Required work.
Using the records below, output the stretch that opens with the line containing "ATOM 39 N N" and closes with the line containing "ATOM 55 O O", exactly and including both lines, with nothing more.

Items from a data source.
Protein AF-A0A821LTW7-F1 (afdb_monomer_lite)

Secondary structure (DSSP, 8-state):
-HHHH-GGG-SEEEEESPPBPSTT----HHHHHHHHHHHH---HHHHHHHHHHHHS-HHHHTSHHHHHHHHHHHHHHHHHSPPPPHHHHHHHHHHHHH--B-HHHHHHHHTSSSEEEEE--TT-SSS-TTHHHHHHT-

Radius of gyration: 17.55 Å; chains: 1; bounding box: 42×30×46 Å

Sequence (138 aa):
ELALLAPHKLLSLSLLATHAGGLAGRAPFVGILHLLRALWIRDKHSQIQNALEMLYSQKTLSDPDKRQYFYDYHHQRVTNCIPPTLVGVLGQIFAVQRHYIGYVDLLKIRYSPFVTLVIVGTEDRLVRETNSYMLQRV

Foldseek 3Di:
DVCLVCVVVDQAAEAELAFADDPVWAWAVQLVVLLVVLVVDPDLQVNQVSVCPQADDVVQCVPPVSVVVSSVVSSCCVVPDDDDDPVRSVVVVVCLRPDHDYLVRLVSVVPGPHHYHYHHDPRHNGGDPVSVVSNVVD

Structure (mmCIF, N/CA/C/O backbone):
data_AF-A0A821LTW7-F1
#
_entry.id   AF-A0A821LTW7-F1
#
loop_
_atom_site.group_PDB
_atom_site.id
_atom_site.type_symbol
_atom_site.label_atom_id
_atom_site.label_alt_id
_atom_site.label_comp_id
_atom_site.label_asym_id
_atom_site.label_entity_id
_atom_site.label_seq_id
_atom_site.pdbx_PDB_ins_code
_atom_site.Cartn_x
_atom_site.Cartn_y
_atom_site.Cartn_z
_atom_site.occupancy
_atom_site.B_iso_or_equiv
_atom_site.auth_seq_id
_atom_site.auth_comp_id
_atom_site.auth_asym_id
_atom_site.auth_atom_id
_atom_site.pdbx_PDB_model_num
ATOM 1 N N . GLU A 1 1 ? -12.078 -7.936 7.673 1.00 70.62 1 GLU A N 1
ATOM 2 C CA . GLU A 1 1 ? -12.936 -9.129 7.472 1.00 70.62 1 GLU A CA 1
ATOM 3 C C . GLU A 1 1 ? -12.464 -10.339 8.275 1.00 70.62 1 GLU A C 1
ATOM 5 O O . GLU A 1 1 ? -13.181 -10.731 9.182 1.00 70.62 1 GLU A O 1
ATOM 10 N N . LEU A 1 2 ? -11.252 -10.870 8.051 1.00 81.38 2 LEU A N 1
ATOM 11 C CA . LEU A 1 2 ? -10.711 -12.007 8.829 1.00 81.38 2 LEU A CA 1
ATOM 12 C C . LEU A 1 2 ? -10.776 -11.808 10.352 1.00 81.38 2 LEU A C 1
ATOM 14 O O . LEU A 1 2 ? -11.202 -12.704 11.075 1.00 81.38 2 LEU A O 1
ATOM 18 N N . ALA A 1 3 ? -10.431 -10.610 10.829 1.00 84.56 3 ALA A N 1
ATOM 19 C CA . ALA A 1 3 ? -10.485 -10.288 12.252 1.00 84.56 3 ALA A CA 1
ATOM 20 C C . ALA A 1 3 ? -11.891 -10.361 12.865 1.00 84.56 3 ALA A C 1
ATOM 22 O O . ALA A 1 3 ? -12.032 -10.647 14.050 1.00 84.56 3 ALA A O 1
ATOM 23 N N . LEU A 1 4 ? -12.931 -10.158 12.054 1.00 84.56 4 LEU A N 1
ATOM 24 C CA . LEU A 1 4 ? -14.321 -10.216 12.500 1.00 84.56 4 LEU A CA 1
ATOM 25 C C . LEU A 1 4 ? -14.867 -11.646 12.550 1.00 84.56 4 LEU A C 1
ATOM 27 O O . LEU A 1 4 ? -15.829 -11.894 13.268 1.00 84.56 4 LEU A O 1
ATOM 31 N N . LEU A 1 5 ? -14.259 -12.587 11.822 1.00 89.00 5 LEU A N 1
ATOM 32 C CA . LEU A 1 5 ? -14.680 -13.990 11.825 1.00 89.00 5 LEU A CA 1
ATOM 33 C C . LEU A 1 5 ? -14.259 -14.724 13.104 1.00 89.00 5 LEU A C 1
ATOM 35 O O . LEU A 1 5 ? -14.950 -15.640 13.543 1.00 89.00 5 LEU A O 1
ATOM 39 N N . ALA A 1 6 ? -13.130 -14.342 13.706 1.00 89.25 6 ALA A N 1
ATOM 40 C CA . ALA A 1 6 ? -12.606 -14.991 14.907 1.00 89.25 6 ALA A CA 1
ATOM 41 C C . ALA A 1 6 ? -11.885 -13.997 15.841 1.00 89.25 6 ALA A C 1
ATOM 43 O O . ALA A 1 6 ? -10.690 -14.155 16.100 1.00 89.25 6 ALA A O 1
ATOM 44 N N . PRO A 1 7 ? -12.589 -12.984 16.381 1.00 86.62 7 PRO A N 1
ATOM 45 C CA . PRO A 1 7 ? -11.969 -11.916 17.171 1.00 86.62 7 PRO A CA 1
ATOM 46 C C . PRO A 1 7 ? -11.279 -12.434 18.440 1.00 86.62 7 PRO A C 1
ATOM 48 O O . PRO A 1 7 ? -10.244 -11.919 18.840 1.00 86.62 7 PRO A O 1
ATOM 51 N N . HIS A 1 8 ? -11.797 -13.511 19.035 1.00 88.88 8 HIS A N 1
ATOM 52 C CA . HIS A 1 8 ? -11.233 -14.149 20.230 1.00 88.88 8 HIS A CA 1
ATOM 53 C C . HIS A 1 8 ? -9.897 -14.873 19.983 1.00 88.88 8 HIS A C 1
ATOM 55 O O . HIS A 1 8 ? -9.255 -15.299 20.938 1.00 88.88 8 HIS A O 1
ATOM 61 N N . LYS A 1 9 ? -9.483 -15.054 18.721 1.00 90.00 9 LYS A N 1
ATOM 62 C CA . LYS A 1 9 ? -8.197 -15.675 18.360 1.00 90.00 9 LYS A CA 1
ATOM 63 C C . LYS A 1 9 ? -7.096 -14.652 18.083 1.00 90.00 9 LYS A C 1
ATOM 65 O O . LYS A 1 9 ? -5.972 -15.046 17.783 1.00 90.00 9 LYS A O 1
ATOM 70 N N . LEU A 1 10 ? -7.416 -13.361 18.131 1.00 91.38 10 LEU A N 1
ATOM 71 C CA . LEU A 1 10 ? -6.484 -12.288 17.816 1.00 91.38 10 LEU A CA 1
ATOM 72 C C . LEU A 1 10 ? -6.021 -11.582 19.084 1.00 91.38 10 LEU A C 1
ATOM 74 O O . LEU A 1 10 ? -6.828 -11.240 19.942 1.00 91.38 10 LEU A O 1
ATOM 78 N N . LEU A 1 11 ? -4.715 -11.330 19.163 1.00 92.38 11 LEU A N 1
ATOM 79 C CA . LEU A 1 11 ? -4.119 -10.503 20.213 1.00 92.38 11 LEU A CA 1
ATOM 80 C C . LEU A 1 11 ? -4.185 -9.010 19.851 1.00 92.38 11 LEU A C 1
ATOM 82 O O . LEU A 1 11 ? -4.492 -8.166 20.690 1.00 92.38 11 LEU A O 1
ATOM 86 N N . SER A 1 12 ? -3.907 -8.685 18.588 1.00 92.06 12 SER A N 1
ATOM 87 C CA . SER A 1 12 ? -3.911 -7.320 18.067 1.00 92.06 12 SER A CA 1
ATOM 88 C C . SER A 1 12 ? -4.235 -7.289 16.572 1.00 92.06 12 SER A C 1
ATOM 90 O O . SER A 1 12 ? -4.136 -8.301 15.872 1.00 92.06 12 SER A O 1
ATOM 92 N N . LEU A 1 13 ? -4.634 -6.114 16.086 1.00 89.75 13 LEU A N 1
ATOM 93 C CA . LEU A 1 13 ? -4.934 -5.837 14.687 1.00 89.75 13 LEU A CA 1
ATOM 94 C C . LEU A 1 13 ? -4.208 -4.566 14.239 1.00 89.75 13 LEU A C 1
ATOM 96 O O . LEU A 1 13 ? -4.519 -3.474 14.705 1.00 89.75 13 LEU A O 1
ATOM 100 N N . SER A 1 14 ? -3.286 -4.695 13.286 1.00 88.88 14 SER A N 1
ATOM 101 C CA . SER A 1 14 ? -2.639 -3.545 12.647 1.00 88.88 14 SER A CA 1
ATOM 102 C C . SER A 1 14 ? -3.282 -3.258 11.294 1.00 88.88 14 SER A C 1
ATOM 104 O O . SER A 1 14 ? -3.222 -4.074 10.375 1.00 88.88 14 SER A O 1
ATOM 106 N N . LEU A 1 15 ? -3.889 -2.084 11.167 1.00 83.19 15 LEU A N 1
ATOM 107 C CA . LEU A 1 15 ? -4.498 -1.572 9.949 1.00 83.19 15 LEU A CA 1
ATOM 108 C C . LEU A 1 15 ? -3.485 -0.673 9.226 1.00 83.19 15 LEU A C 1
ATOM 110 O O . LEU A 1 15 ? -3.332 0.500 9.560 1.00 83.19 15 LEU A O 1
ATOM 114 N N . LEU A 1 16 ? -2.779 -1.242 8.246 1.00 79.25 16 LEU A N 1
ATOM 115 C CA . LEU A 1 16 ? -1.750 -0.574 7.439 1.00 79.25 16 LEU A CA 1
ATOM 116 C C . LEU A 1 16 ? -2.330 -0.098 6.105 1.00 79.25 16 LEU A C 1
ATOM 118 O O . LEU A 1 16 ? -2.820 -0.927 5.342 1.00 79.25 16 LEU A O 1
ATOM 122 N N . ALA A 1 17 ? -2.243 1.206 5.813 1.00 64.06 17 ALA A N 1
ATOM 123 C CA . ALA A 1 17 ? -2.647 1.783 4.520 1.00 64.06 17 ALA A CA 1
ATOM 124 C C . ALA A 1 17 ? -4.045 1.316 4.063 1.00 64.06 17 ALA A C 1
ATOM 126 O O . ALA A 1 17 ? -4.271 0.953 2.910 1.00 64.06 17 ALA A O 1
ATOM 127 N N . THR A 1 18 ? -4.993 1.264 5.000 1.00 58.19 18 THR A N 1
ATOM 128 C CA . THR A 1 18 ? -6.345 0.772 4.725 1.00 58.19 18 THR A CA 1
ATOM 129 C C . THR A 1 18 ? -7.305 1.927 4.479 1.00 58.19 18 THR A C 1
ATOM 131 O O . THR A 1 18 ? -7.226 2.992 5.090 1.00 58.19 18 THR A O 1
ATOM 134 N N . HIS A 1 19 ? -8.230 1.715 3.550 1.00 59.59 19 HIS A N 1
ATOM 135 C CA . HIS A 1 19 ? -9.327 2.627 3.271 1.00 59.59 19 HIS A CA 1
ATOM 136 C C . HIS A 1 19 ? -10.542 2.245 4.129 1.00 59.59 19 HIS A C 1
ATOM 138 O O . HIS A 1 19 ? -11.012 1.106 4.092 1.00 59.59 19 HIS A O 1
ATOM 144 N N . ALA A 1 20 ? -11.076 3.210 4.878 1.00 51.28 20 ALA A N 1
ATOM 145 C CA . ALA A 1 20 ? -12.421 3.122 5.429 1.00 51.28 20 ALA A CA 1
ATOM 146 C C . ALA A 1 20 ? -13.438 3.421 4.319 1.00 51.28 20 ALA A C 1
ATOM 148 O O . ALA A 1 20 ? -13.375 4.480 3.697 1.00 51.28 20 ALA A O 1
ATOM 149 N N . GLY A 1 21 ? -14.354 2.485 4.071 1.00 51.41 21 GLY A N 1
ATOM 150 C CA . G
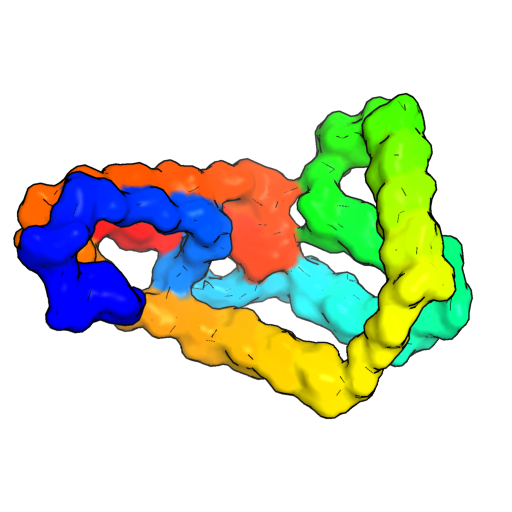LY A 1 21 ? -15.312 2.530 2.967 1.00 51.41 21 GLY A CA 1
ATOM 151 C C . GLY A 1 21 ? -16.196 3.770 2.854 1.00 51.41 21 GLY A C 1
ATOM 152 O O . GLY A 1 21 ? -16.456 4.464 3.833 1.00 51.41 21 GLY A O 1
ATOM 153 N N . GLY A 1 22 ? -16.753 3.983 1.655 1.00 51.28 22 GLY A N 1
ATOM 154 C CA . GLY A 1 22 ? -17.863 4.913 1.397 1.00 51.28 22 GLY A CA 1
ATOM 155 C C . GLY A 1 22 ? -17.644 5.840 0.196 1.00 51.28 22 GLY A C 1
ATOM 156 O O . GLY A 1 22 ? -16.588 5.842 -0.428 1.00 51.28 22 GLY A O 1
ATOM 157 N N . LEU A 1 23 ? -18.637 6.682 -0.122 1.00 46.25 23 LEU A N 1
ATOM 158 C CA . LEU A 1 23 ? -18.542 7.703 -1.187 1.00 46.25 23 LEU A CA 1
ATOM 159 C C . LEU A 1 23 ? -17.370 8.687 -0.976 1.00 46.25 23 LEU A C 1
ATOM 161 O O . LEU A 1 23 ? -16.834 9.213 -1.951 1.00 46.25 23 LEU A O 1
ATOM 165 N N . ALA A 1 24 ? -16.947 8.884 0.278 1.00 50.84 24 ALA A N 1
ATOM 166 C CA . ALA A 1 24 ? -15.783 9.681 0.675 1.00 50.84 24 ALA A CA 1
ATOM 167 C C . ALA A 1 24 ? -14.438 8.929 0.569 1.00 50.84 24 ALA A C 1
ATOM 169 O O . ALA A 1 24 ? -13.384 9.556 0.597 1.00 50.84 24 ALA A O 1
ATOM 170 N N . GLY A 1 25 ? -14.473 7.604 0.407 1.00 51.94 25 GLY A N 1
ATOM 171 C CA . GLY A 1 25 ? -13.313 6.722 0.480 1.00 51.94 25 GLY A CA 1
ATOM 172 C C . GLY A 1 25 ? -12.599 6.447 -0.849 1.00 51.94 25 GLY A C 1
ATOM 173 O O . GLY A 1 25 ? -11.630 5.693 -0.906 1.00 51.94 25 GLY A O 1
ATOM 174 N N . ARG A 1 26 ? -13.029 7.088 -1.943 1.00 58.66 26 ARG A N 1
ATOM 175 C CA . ARG A 1 26 ? -12.422 6.905 -3.270 1.00 58.66 26 ARG A CA 1
ATOM 176 C C . ARG A 1 26 ? -10.902 7.094 -3.208 1.00 58.66 26 ARG A C 1
ATOM 178 O O . ARG A 1 26 ? -10.430 8.142 -2.751 1.00 58.66 26 ARG A O 1
ATOM 185 N N . ALA A 1 27 ? -10.160 6.108 -3.720 1.00 58.84 27 ALA A N 1
ATOM 186 C CA . ALA A 1 27 ? -8.717 6.212 -3.924 1.00 58.84 27 ALA A CA 1
ATOM 187 C C . ALA A 1 27 ? -8.375 7.563 -4.587 1.00 58.84 27 ALA A C 1
ATOM 189 O O . ALA A 1 27 ? -9.179 8.079 -5.379 1.00 58.84 27 ALA A O 1
ATOM 190 N N . PRO A 1 28 ? -7.235 8.193 -4.253 1.00 61.22 28 PRO A N 1
ATOM 191 C CA . PRO A 1 28 ? -6.845 9.444 -4.878 1.00 61.22 28 PRO A CA 1
ATOM 192 C C . PRO A 1 28 ? -6.861 9.276 -6.401 1.00 61.22 28 PRO A C 1
ATOM 194 O O . PRO A 1 28 ? -6.305 8.319 -6.941 1.00 61.22 28 PRO A O 1
ATOM 197 N N . PHE A 1 29 ? -7.492 10.219 -7.107 1.00 64.12 29 PHE A N 1
ATOM 198 C CA . PHE A 1 29 ? -7.553 10.200 -8.574 1.00 64.12 29 PHE A CA 1
ATOM 199 C C . PHE A 1 29 ? -6.155 10.134 -9.206 1.00 64.12 29 PHE A C 1
ATOM 201 O O . PHE A 1 29 ? -5.988 9.566 -10.280 1.00 64.12 29 PHE A O 1
ATOM 208 N N . VAL A 1 30 ? -5.151 10.661 -8.499 1.00 65.38 30 VAL A N 1
ATOM 209 C CA . VAL A 1 30 ? -3.736 10.629 -8.875 1.00 65.38 30 VAL A CA 1
ATOM 210 C C . VAL A 1 30 ? -3.217 9.191 -9.002 1.00 65.38 30 VAL A C 1
ATOM 212 O O . VAL A 1 30 ? -2.652 8.848 -10.035 1.00 65.38 30 VAL A O 1
ATOM 215 N N . GLY A 1 31 ? -3.467 8.317 -8.022 1.00 67.06 31 GLY A N 1
ATOM 216 C CA . GLY A 1 31 ? -3.043 6.914 -8.072 1.00 67.06 31 GLY A CA 1
ATOM 217 C C . GLY A 1 31 ? -3.707 6.123 -9.198 1.00 67.06 31 GLY A C 1
ATOM 218 O O . GLY A 1 31 ? -3.043 5.381 -9.920 1.00 67.06 31 GLY A O 1
ATOM 219 N N . ILE A 1 32 ? -5.006 6.347 -9.421 1.00 71.00 32 ILE A N 1
ATOM 220 C CA . ILE A 1 32 ? -5.737 5.735 -10.543 1.00 71.00 32 ILE A CA 1
ATOM 221 C C . ILE A 1 32 ? -5.158 6.206 -11.883 1.00 71.00 32 ILE A C 1
ATOM 223 O O . ILE A 1 32 ? -4.986 5.401 -12.796 1.00 71.00 32 ILE A O 1
ATOM 227 N N . LEU A 1 33 ? -4.814 7.491 -12.004 1.00 71.44 33 LEU A N 1
ATOM 228 C CA . LEU A 1 33 ? -4.219 8.038 -13.220 1.00 71.44 33 LEU A CA 1
ATOM 229 C C . LEU A 1 33 ? -2.847 7.417 -13.513 1.00 71.44 33 LEU A C 1
ATOM 231 O O . LEU A 1 33 ? -2.579 7.075 -14.662 1.00 71.44 33 LEU A O 1
ATOM 235 N N . HIS A 1 34 ? -1.998 7.225 -12.499 1.00 73.19 34 HIS A N 1
ATOM 236 C CA . HIS A 1 34 ? -0.711 6.542 -12.664 1.00 73.19 34 HIS A CA 1
ATOM 237 C C . HIS A 1 34 ? -0.879 5.071 -13.068 1.00 73.19 34 HIS A C 1
ATOM 239 O O . HIS A 1 34 ? -0.136 4.595 -13.928 1.00 73.19 34 HIS A O 1
ATOM 245 N N . LEU A 1 35 ? -1.878 4.368 -12.523 1.00 74.38 35 LEU A N 1
ATOM 246 C CA . LEU A 1 35 ? -2.205 2.992 -12.919 1.00 74.38 35 LEU A CA 1
ATOM 247 C C . LEU A 1 35 ? -2.689 2.912 -14.372 1.00 74.38 35 LEU A C 1
ATOM 249 O O . LEU A 1 35 ? -2.237 2.053 -15.124 1.00 74.38 35 LEU A O 1
ATOM 253 N N . LEU A 1 36 ? -3.560 3.832 -14.795 1.00 75.88 36 LEU A N 1
ATOM 254 C CA . LEU A 1 36 ? -4.022 3.902 -16.184 1.00 75.88 36 LEU A CA 1
ATOM 255 C C . LEU A 1 36 ? -2.886 4.283 -17.139 1.00 75.88 36 LEU A C 1
ATOM 257 O O . LEU A 1 36 ? -2.746 3.667 -18.191 1.00 75.88 36 LEU A O 1
ATOM 261 N N . ARG A 1 37 ? -2.025 5.239 -16.770 1.00 78.50 37 ARG A N 1
ATOM 262 C CA . ARG A 1 37 ? -0.832 5.588 -17.559 1.00 78.50 37 ARG A CA 1
ATOM 263 C C . ARG A 1 37 ? 0.109 4.397 -17.719 1.00 78.50 37 ARG A C 1
ATOM 265 O O . ARG A 1 37 ? 0.598 4.171 -18.821 1.00 78.50 37 ARG A O 1
ATOM 272 N N . ALA A 1 38 ? 0.309 3.601 -16.670 1.00 77.44 38 ALA A N 1
ATOM 273 C CA . ALA A 1 38 ? 1.159 2.411 -16.722 1.00 77.44 38 ALA A CA 1
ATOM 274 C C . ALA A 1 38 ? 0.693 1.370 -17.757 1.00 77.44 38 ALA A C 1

Answer box.
ATOM 39 N N . ALA A 1 6 ? -13.130 -14.342 13.706 1.00 89.25 6 ALA A N 1
ATOM 40 C CA . ALA A 1 6 ? -12.606 -14.991 14.907 1.00 89.25 6 ALA A CA 1
ATOM 41 C C . ALA A 1 6 ? -11.885 -13.997 15.841 1.00 89.25 6 ALA A C 1
ATOM 43 O O . ALA A 1 6 ? -10.690 -14.155 16.100 1.00 89.25 6 ALA A O 1
ATOM 44 N N . PRO A 1 7 ? -12.589 -12.984 16.381 1.00 86.62 7 PRO A N 1
ATOM 45 C CA . PRO A 1 7 ? -11.969 -11.916 17.171 1.00 86.62 7 PRO A CA 1
ATOM 46 C C . PRO A 1 7 ? -11.279 -12.434 18.440 1.00 86.62 7 PRO A C 1
ATOM 48 O O . PRO A 1 7 ? -10.244 -11.919 18.840 1.00 86.62 7 PRO A O 1
ATOM 51 N N . HIS A 1 8 ? -11.797 -13.511 19.035 1.00 88.88 8 HIS A N 1
ATOM 52 C CA . HIS A 1 8 ? -11.233 -14.149 20.230 1.00 88.88 8 HIS A CA 1
ATOM 53 C C . HIS A 1 8 ? -9.897 -14.873 19.983 1.00 88.88 8 HIS A C 1
ATOM 55 O O . HIS A 1 8 ? -9.255 -15.299 20.938 1.00 88.88 8 HIS A O 1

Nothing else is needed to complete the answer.